INSTRUCTIONS FOR THE TASK: Entries follow. Give back exactly the lines starting at the one containing "ATOM 107 C C" and ending at the one containing "ATOM 147 C CA", and no other lines.

(Items listed in a dataset)
^^^^^^^^^^^^^^^^
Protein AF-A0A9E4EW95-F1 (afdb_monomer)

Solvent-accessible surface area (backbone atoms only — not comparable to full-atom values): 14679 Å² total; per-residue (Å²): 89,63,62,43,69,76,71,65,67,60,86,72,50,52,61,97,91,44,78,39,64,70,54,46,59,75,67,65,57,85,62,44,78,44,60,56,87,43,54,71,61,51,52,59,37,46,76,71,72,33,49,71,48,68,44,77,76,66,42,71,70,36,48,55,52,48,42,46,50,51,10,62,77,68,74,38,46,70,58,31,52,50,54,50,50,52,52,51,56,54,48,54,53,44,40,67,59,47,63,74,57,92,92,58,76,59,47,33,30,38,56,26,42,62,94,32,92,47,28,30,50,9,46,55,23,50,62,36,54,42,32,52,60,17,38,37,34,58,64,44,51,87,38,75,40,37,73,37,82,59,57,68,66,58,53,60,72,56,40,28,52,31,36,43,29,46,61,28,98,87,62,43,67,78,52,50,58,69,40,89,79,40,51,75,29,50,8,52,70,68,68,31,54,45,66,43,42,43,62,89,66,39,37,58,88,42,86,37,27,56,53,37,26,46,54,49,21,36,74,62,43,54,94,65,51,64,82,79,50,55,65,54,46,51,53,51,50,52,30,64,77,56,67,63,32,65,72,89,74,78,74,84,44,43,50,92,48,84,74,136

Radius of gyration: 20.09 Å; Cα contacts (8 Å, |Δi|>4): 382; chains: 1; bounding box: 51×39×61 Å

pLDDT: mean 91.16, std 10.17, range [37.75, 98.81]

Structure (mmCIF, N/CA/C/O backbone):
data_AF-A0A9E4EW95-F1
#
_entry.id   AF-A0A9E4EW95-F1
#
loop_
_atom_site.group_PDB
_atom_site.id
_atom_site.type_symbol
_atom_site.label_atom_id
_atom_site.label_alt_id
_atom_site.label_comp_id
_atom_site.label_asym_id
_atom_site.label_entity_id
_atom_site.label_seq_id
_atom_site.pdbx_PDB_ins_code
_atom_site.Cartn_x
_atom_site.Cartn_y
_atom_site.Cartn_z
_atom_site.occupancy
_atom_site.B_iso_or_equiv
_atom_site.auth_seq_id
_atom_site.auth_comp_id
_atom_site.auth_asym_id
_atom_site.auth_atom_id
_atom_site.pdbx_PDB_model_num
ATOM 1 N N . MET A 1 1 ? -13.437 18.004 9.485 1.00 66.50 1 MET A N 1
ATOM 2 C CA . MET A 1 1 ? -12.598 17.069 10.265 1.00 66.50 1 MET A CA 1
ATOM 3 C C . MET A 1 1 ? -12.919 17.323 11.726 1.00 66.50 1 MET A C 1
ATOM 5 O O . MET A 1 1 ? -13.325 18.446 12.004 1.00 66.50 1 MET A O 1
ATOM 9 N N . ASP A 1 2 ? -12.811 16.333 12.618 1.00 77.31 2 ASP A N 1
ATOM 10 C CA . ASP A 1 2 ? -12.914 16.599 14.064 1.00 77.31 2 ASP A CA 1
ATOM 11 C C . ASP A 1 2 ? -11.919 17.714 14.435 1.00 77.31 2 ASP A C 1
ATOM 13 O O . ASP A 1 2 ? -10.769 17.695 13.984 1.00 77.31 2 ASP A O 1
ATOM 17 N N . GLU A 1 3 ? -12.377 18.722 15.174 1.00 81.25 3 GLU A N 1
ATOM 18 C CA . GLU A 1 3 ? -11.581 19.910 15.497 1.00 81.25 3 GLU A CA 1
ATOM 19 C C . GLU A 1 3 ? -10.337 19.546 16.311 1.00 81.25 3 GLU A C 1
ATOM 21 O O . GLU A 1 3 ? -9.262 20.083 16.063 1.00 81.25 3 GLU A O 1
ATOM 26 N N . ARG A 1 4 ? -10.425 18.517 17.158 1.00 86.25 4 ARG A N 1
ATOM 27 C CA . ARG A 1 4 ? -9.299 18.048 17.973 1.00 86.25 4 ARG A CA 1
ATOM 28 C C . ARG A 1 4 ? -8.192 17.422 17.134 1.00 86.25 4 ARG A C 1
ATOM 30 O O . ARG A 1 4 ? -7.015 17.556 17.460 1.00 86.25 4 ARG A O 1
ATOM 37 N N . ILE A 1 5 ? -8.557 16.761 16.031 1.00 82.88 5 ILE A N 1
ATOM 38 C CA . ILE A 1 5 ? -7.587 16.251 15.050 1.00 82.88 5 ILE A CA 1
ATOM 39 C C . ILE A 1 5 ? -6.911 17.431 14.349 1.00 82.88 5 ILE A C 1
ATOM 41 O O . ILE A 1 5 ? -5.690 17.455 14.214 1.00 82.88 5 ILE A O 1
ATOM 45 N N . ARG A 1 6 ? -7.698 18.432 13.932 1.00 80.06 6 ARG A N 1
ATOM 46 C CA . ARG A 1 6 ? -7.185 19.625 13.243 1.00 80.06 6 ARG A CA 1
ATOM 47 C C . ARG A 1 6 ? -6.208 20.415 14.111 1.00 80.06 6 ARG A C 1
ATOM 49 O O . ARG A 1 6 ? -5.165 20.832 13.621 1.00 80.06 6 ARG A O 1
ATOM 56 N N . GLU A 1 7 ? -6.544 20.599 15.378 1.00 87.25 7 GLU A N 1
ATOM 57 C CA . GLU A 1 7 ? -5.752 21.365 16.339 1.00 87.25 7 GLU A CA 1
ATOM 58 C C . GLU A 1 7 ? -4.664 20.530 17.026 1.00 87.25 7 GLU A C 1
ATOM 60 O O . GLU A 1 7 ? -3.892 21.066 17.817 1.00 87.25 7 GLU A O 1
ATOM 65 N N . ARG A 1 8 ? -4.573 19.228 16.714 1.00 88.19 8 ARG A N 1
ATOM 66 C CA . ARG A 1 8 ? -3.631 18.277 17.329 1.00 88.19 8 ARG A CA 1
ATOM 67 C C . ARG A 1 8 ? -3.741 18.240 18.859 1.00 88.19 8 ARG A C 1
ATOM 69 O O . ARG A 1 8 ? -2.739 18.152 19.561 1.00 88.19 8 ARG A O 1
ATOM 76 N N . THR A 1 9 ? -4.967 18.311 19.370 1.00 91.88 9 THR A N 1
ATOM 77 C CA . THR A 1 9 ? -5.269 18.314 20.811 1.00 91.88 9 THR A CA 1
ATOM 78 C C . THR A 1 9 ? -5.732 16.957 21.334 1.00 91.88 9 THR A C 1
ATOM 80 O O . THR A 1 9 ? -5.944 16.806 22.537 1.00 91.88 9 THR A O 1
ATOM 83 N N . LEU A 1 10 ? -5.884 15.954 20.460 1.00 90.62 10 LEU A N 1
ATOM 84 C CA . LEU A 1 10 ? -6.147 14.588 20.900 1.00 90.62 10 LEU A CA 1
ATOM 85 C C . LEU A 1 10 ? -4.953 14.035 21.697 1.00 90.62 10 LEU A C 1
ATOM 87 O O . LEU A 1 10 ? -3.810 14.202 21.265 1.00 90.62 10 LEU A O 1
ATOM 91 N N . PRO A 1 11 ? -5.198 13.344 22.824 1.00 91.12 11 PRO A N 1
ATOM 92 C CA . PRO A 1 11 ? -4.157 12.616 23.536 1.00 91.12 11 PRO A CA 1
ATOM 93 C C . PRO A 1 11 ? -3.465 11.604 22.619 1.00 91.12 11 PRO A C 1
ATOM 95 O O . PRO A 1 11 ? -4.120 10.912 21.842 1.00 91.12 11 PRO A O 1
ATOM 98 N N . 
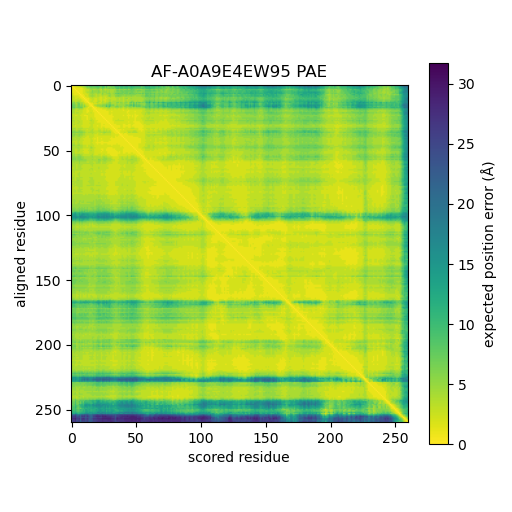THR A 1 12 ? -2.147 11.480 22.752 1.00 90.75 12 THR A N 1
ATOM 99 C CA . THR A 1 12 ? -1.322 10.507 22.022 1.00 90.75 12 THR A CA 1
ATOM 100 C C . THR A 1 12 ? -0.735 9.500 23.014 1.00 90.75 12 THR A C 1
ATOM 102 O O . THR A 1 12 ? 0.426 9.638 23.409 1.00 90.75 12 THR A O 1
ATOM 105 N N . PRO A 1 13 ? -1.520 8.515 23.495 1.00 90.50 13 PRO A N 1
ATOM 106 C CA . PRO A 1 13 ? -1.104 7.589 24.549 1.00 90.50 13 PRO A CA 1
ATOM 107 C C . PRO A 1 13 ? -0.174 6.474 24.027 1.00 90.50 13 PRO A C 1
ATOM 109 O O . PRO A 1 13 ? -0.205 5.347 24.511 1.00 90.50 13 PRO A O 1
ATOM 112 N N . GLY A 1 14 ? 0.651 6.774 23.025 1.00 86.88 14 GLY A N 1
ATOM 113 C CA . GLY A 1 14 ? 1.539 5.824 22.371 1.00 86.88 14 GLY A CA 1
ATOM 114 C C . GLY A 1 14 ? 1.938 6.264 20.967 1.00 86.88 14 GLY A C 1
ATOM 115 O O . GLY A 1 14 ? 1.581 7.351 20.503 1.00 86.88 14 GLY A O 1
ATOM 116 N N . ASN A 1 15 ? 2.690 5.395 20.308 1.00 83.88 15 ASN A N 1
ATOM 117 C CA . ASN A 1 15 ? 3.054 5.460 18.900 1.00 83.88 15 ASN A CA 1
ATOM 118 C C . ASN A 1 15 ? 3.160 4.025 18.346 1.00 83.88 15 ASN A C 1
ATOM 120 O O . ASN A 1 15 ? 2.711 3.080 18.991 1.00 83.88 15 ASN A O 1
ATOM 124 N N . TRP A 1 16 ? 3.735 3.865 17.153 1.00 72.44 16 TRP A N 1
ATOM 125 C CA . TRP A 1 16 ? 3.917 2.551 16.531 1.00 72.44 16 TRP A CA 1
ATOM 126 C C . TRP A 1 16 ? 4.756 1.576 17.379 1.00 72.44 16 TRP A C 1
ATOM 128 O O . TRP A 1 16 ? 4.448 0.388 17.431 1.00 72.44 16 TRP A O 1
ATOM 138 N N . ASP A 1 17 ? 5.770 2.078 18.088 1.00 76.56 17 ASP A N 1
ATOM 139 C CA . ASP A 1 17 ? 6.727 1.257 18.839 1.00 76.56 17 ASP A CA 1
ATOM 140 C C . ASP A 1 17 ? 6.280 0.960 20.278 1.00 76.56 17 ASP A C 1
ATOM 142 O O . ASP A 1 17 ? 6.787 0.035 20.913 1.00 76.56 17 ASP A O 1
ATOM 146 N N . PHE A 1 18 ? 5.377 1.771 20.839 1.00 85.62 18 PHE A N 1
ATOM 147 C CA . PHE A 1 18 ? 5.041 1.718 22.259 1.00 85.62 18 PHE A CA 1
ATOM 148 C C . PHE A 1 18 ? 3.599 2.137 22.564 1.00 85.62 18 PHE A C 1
^^^^^^^^^^^^^^^^
TASK SOLUTION:
ATOM 107 C C . PRO A 1 13 ? -0.174 6.474 24.027 1.00 90.50 13 PRO A C 1
ATOM 109 O O . PRO A 1 13 ? -0.205 5.347 24.511 1.00 90.50 13 PRO A O 1
ATOM 112 N N . GLY A 1 14 ? 0.651 6.774 23.025 1.00 86.88 14 GLY A N 1
ATOM 113 C CA . GLY A 1 14 ? 1.539 5.824 22.371 1.00 86.88 14 GLY A CA 1
ATOM 114 C C . GLY A 1 14 ? 1.938 6.264 20.967 1.00 86.88 14 GLY A C 1
ATOM 115 O O . GLY A 1 14 ? 1.581 7.351 20.503 1.00 86.88 14 GLY A O 1
ATOM 116 N N . ASN A 1 15 ? 2.690 5.395 20.308 1.00 83.88 15 ASN A N 1
ATOM 117 C CA . ASN A 1 15 ? 3.054 5.460 18.900 1.00 83.88 15 ASN A CA 1
ATOM 118 C C . ASN A 1 15 ? 3.160 4.025 18.346 1.00 83.88 15 ASN A C 1
ATOM 120 O O . ASN A 1 15 ? 2.711 3.080 18.991 1.00 83.88 15 ASN A O 1
ATOM 124 N N . TRP A 1 16 ? 3.735 3.865 17.153 1.00 72.44 16 TRP A N 1
ATOM 125 C CA . TRP A 1 16 ? 3.917 2.551 16.531 1.00 72.44 16 TRP A CA 1
ATOM 126 C C . TRP A 1 16 ? 4.756 1.576 17.379 1.00 72.44 16 TRP A C 1
ATOM 128 O O . TRP A 1 16 ? 4.448 0.388 17.431 1.00 72.44 16 TRP A O 1
ATOM 138 N N . ASP A 1 17 ? 5.770 2.078 18.088 1.00 76.56 17 ASP A N 1
ATOM 139 C CA . ASP A 1 17 ? 6.727 1.257 18.839 1.00 76.56 17 ASP A CA 1
ATOM 140 C C . ASP A 1 17 ? 6.280 0.960 20.278 1.00 76.56 17 ASP A C 1
ATOM 142 O O . ASP A 1 17 ? 6.787 0.035 20.913 1.00 76.56 17 ASP A O 1
ATOM 146 N N . PHE A 1 18 ? 5.377 1.771 20.839 1.00 85.62 18 PHE A N 1
ATOM 147 C CA . PHE A 1 18 ? 5.041 1.718 22.259 1.00 85.62 18 PHE A CA 1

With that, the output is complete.